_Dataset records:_
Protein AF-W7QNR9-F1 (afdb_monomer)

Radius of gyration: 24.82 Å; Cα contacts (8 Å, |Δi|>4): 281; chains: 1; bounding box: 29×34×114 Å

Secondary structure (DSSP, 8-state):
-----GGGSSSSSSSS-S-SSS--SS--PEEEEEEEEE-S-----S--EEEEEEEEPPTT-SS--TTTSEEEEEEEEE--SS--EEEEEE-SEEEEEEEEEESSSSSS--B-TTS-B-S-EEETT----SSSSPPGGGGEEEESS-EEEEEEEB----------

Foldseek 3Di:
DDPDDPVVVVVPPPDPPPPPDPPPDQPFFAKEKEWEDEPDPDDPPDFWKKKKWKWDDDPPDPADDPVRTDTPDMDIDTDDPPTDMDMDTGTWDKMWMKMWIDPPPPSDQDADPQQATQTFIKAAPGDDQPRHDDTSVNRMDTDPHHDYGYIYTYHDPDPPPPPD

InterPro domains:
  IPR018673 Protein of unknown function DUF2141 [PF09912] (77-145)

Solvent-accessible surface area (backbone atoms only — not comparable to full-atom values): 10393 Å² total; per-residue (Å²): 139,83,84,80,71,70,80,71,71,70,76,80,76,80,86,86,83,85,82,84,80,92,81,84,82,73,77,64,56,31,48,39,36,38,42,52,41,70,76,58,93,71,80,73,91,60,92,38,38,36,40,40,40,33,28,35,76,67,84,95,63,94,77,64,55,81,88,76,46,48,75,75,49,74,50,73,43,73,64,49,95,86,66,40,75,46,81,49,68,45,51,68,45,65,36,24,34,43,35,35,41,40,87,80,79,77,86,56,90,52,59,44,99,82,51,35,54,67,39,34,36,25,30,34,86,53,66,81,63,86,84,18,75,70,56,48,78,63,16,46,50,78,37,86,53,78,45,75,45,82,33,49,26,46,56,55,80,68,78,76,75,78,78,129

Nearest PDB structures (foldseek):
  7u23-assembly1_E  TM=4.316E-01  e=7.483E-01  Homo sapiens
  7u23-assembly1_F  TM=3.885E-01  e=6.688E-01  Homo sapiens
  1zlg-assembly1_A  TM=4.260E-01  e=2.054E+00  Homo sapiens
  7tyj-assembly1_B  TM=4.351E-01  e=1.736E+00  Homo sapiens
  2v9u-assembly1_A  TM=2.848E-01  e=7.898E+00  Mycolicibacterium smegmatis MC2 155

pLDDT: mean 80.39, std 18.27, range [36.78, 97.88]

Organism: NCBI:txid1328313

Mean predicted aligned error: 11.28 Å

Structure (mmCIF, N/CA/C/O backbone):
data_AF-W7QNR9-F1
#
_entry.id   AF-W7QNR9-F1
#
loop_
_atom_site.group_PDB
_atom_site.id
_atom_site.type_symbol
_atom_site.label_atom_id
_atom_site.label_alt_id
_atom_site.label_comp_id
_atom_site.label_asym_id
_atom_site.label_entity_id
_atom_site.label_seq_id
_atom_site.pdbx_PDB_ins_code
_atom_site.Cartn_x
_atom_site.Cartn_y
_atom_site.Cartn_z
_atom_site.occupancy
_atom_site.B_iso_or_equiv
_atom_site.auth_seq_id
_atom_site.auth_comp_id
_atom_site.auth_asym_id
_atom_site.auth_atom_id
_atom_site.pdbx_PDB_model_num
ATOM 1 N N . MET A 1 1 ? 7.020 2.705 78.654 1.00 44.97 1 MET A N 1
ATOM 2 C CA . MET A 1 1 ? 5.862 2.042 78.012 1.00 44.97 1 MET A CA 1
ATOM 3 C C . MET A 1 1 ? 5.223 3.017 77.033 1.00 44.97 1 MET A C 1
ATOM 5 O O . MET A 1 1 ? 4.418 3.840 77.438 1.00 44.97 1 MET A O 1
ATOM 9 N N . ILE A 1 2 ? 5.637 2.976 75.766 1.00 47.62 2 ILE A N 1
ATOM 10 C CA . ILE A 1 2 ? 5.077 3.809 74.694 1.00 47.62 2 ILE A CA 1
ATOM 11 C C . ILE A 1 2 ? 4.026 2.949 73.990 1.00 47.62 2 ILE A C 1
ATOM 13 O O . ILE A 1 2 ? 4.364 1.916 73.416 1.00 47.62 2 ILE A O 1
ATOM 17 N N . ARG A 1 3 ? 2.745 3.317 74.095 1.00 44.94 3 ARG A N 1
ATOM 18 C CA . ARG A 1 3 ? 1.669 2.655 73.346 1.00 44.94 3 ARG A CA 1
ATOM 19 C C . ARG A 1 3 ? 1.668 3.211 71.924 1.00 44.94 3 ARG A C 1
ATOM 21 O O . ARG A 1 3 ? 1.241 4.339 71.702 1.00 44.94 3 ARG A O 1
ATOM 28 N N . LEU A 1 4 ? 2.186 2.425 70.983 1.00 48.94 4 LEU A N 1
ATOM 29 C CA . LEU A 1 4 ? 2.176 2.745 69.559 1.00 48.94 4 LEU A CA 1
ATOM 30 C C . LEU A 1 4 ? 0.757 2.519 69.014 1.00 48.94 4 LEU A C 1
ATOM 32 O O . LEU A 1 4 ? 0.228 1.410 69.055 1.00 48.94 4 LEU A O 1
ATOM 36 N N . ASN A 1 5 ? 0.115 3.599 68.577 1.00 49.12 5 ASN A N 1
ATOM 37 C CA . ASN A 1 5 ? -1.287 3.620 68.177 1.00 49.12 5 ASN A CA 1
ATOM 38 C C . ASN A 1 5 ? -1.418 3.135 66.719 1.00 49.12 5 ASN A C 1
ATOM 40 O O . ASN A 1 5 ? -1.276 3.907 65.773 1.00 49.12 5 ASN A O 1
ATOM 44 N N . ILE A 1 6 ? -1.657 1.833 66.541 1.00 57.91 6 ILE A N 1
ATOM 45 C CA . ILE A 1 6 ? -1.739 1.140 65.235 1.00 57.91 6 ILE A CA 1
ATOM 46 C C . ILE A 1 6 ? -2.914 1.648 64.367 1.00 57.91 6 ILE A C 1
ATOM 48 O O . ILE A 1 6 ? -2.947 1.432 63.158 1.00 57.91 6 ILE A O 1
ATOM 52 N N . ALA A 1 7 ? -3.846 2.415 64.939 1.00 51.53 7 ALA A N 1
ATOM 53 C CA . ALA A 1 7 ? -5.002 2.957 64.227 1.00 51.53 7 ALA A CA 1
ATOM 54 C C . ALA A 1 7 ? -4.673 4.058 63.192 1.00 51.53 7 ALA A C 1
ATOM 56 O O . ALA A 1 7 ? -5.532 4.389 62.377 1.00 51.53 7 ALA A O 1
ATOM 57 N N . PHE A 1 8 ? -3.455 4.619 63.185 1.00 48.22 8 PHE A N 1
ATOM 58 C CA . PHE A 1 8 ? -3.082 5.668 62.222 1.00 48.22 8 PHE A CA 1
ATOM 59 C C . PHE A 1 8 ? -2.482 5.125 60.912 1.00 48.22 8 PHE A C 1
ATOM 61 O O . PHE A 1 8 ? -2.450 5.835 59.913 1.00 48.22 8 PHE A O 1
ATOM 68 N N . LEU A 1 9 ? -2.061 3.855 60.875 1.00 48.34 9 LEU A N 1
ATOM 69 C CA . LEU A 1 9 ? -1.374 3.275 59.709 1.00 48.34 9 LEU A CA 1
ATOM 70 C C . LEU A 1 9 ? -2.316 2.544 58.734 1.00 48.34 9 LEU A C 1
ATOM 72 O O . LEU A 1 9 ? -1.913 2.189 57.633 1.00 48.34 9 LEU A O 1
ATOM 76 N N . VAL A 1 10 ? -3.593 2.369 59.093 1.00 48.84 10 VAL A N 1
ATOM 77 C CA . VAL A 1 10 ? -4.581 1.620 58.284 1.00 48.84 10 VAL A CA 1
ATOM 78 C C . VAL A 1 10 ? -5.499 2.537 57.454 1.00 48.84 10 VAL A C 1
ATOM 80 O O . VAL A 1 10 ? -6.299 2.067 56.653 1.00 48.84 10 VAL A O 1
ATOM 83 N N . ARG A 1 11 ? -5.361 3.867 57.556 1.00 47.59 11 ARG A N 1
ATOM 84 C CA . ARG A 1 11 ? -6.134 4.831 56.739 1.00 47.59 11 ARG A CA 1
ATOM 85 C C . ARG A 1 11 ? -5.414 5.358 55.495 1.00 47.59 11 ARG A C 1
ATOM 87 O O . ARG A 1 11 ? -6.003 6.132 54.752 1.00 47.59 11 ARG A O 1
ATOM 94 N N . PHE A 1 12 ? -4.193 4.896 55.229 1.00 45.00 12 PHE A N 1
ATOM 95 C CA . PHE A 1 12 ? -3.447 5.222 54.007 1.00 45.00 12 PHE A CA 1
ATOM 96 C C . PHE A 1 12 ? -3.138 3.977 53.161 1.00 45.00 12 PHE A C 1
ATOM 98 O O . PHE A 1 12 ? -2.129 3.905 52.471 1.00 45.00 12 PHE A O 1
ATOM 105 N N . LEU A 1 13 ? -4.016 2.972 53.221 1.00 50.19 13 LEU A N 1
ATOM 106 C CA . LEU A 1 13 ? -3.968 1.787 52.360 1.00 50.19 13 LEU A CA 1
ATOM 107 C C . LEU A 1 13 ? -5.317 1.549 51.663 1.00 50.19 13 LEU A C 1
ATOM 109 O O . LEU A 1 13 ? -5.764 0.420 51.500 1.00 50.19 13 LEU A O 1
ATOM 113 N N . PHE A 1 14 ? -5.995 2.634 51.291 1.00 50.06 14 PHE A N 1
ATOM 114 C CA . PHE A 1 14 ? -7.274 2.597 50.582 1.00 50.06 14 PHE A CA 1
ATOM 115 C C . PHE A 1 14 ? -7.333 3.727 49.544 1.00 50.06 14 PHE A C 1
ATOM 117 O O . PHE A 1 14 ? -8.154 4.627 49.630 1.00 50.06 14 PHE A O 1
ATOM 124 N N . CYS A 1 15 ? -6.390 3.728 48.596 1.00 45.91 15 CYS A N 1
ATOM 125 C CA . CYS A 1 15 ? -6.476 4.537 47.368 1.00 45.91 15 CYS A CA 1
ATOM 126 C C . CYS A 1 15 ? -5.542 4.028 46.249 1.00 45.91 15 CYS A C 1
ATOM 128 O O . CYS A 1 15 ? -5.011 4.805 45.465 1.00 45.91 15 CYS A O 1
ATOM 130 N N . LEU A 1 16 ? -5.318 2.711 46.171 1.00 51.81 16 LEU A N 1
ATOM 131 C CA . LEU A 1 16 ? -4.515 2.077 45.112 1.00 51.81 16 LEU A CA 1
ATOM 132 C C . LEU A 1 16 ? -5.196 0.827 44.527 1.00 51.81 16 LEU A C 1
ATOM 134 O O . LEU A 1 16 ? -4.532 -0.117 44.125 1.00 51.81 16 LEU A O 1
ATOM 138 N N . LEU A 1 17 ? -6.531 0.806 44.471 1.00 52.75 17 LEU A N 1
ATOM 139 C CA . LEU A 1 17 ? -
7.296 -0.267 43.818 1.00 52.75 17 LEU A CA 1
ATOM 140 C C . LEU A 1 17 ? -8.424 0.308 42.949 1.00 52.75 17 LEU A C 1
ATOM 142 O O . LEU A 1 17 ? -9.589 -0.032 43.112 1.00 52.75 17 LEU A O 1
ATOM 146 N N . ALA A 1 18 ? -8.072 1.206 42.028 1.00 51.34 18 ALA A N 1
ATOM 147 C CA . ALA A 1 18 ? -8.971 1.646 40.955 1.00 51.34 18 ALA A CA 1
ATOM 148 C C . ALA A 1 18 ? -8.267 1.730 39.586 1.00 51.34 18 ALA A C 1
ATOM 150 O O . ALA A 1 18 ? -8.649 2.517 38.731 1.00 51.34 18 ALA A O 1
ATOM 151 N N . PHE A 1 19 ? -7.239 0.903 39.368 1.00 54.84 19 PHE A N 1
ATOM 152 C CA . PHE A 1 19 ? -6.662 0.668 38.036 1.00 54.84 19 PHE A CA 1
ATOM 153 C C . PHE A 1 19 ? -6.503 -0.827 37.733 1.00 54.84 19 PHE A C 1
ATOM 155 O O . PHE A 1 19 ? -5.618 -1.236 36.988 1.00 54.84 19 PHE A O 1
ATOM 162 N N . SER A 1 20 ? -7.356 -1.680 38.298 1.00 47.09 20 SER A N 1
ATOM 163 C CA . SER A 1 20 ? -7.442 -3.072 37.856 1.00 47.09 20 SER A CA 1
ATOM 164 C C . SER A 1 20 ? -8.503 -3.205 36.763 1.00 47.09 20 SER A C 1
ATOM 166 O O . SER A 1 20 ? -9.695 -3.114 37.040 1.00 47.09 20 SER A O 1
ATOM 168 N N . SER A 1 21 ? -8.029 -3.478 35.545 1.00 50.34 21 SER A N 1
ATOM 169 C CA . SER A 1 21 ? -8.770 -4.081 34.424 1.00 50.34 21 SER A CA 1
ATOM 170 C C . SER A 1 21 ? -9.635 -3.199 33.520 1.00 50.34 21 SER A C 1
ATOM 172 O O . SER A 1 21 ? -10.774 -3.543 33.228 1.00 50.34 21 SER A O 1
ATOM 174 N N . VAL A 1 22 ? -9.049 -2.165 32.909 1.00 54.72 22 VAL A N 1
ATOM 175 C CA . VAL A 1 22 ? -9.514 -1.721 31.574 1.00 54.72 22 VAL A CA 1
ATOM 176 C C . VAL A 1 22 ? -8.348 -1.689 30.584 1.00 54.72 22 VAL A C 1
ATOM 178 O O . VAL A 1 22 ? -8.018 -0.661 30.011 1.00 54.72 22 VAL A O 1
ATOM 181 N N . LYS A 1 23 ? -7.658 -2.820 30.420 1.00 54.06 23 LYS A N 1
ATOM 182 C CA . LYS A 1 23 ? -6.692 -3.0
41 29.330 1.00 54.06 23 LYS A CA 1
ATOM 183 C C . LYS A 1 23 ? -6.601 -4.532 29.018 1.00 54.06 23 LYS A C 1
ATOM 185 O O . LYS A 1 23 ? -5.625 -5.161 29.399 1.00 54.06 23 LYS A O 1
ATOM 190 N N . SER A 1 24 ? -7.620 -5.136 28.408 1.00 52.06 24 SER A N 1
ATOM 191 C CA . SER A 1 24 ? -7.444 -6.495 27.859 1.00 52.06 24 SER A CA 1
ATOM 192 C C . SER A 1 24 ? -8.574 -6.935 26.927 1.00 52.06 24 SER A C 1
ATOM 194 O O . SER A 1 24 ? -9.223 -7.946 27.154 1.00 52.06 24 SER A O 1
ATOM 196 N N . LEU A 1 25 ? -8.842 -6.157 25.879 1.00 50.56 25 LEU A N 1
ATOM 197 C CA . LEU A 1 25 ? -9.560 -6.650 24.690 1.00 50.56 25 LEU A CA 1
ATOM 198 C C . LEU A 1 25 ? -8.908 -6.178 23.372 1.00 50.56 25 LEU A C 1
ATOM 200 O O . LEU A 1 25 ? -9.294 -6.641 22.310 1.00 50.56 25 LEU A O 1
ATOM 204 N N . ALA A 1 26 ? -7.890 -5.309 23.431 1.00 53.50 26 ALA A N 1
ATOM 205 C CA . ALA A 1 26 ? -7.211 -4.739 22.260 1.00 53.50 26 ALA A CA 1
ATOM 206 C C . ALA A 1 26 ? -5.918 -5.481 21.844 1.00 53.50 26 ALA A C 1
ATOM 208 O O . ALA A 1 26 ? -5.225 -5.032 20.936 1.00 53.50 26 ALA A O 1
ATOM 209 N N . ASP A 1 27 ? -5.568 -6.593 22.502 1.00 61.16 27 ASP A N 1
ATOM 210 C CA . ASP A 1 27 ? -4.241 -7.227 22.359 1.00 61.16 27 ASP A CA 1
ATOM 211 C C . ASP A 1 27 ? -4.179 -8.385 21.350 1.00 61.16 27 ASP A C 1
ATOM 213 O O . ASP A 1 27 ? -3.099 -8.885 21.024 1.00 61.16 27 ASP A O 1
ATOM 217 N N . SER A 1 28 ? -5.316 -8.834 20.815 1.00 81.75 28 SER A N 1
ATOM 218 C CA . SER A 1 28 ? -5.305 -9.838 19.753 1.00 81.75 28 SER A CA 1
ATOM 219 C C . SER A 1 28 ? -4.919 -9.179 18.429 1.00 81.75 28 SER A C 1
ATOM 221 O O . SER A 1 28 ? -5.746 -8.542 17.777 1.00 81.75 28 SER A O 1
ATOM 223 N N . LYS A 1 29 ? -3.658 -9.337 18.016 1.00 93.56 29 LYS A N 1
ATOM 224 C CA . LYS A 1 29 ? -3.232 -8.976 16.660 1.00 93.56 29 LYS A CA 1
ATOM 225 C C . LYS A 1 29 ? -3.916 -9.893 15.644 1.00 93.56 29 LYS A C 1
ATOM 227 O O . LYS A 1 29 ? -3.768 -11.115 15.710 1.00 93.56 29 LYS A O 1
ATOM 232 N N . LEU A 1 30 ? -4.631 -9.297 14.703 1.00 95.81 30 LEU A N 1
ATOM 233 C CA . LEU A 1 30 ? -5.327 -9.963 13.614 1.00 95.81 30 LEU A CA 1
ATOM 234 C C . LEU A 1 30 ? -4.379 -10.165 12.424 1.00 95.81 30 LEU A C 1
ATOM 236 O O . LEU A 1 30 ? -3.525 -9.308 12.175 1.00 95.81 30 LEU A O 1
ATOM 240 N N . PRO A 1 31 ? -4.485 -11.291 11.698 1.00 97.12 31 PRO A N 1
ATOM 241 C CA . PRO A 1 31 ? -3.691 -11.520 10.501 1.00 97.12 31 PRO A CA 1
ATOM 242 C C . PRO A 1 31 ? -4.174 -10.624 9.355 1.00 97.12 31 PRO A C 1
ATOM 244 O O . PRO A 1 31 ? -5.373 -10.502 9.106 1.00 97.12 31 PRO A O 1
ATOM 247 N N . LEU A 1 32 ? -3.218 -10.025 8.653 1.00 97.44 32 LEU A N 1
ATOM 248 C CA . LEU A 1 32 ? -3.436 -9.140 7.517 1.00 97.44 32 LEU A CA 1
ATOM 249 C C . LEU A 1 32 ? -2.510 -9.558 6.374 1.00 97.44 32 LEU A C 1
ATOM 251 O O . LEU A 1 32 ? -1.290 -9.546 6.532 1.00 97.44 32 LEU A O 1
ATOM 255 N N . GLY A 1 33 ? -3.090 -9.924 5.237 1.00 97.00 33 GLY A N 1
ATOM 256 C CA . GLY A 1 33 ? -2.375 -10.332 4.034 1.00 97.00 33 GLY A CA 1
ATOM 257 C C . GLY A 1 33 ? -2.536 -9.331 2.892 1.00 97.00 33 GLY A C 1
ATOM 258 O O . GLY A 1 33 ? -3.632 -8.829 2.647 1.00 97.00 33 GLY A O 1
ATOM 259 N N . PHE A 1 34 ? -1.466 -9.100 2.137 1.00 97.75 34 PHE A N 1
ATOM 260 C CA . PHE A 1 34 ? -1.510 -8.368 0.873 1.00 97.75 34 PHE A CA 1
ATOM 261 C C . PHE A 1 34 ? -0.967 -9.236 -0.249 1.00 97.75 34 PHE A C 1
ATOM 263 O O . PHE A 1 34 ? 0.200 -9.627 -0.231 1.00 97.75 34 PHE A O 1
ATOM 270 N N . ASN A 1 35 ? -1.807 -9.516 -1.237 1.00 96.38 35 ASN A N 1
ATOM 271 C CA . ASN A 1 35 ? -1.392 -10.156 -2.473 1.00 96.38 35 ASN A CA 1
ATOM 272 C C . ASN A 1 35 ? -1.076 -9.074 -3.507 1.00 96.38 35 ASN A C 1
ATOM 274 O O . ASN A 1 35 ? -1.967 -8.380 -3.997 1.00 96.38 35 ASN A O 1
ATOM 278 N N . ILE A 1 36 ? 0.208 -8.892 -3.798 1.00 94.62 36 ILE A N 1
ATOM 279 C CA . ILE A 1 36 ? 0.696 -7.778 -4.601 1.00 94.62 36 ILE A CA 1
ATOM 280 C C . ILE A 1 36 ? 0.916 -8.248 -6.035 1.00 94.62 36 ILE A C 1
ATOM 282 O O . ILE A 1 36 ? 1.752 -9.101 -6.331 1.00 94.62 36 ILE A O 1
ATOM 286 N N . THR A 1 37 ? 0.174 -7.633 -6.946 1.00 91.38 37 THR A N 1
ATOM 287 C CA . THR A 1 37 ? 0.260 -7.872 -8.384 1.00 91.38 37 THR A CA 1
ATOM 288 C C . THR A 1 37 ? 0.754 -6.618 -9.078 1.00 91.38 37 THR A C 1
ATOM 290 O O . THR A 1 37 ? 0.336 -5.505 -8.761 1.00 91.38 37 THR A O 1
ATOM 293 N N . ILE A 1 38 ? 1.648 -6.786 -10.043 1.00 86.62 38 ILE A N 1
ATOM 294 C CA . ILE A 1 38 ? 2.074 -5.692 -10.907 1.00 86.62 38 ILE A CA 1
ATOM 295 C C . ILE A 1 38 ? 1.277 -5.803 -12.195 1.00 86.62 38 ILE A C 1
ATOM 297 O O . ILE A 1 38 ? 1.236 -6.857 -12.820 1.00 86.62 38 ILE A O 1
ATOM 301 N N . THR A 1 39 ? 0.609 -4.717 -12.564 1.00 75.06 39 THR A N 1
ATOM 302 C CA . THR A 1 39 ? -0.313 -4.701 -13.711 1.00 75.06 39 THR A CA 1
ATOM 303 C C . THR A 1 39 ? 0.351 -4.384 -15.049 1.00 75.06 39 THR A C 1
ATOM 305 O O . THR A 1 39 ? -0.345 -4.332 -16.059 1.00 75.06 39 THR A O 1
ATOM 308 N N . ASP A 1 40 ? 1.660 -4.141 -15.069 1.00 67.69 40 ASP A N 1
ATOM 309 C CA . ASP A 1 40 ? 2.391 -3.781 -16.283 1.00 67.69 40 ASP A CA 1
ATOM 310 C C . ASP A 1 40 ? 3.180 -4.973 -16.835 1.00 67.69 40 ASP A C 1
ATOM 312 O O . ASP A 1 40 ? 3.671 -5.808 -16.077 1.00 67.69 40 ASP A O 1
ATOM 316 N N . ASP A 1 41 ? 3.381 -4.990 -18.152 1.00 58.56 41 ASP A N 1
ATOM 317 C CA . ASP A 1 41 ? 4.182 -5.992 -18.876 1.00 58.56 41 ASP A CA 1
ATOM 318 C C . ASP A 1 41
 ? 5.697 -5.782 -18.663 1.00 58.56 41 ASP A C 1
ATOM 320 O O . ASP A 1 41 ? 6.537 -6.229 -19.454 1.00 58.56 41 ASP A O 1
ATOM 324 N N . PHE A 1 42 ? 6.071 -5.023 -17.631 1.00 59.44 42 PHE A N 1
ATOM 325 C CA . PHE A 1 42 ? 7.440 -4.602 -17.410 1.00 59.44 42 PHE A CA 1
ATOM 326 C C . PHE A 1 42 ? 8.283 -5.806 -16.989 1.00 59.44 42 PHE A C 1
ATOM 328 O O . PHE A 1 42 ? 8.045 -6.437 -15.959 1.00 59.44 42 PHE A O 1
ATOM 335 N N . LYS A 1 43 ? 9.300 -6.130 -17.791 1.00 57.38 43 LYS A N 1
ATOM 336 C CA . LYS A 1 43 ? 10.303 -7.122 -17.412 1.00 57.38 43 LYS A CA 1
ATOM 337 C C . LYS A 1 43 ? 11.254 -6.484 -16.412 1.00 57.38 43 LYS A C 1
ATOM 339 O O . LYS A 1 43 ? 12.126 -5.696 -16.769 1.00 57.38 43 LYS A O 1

_Exercise directions:_
Up to and including the last line of the records above, print exactly every line from the one that contains "ATOM 328 O O" onward.

_Reply to the exercise:_
ATOM 328 O O . PHE A 1 42 ? 8.045 -6.437 -15.959 1.00 59.44 42 PHE A O 1
ATOM 335 N N . LYS A 1 43 ? 9.300 -6.130 -17.791 1.00 57.38 43 LYS A N 1
ATOM 336 C CA . LYS A 1 43 ? 10.303 -7.122 -17.412 1.00 57.38 43 LYS A CA 1
ATOM 337 C C . LYS A 1 43 ? 11.254 -6.484 -16.412 1.00 57.38 43 LYS A C 1
ATOM 339 O O . LYS A 1 43 ? 12.126 -5.696 -16.769 1.00 57.38 43 LYS A O 1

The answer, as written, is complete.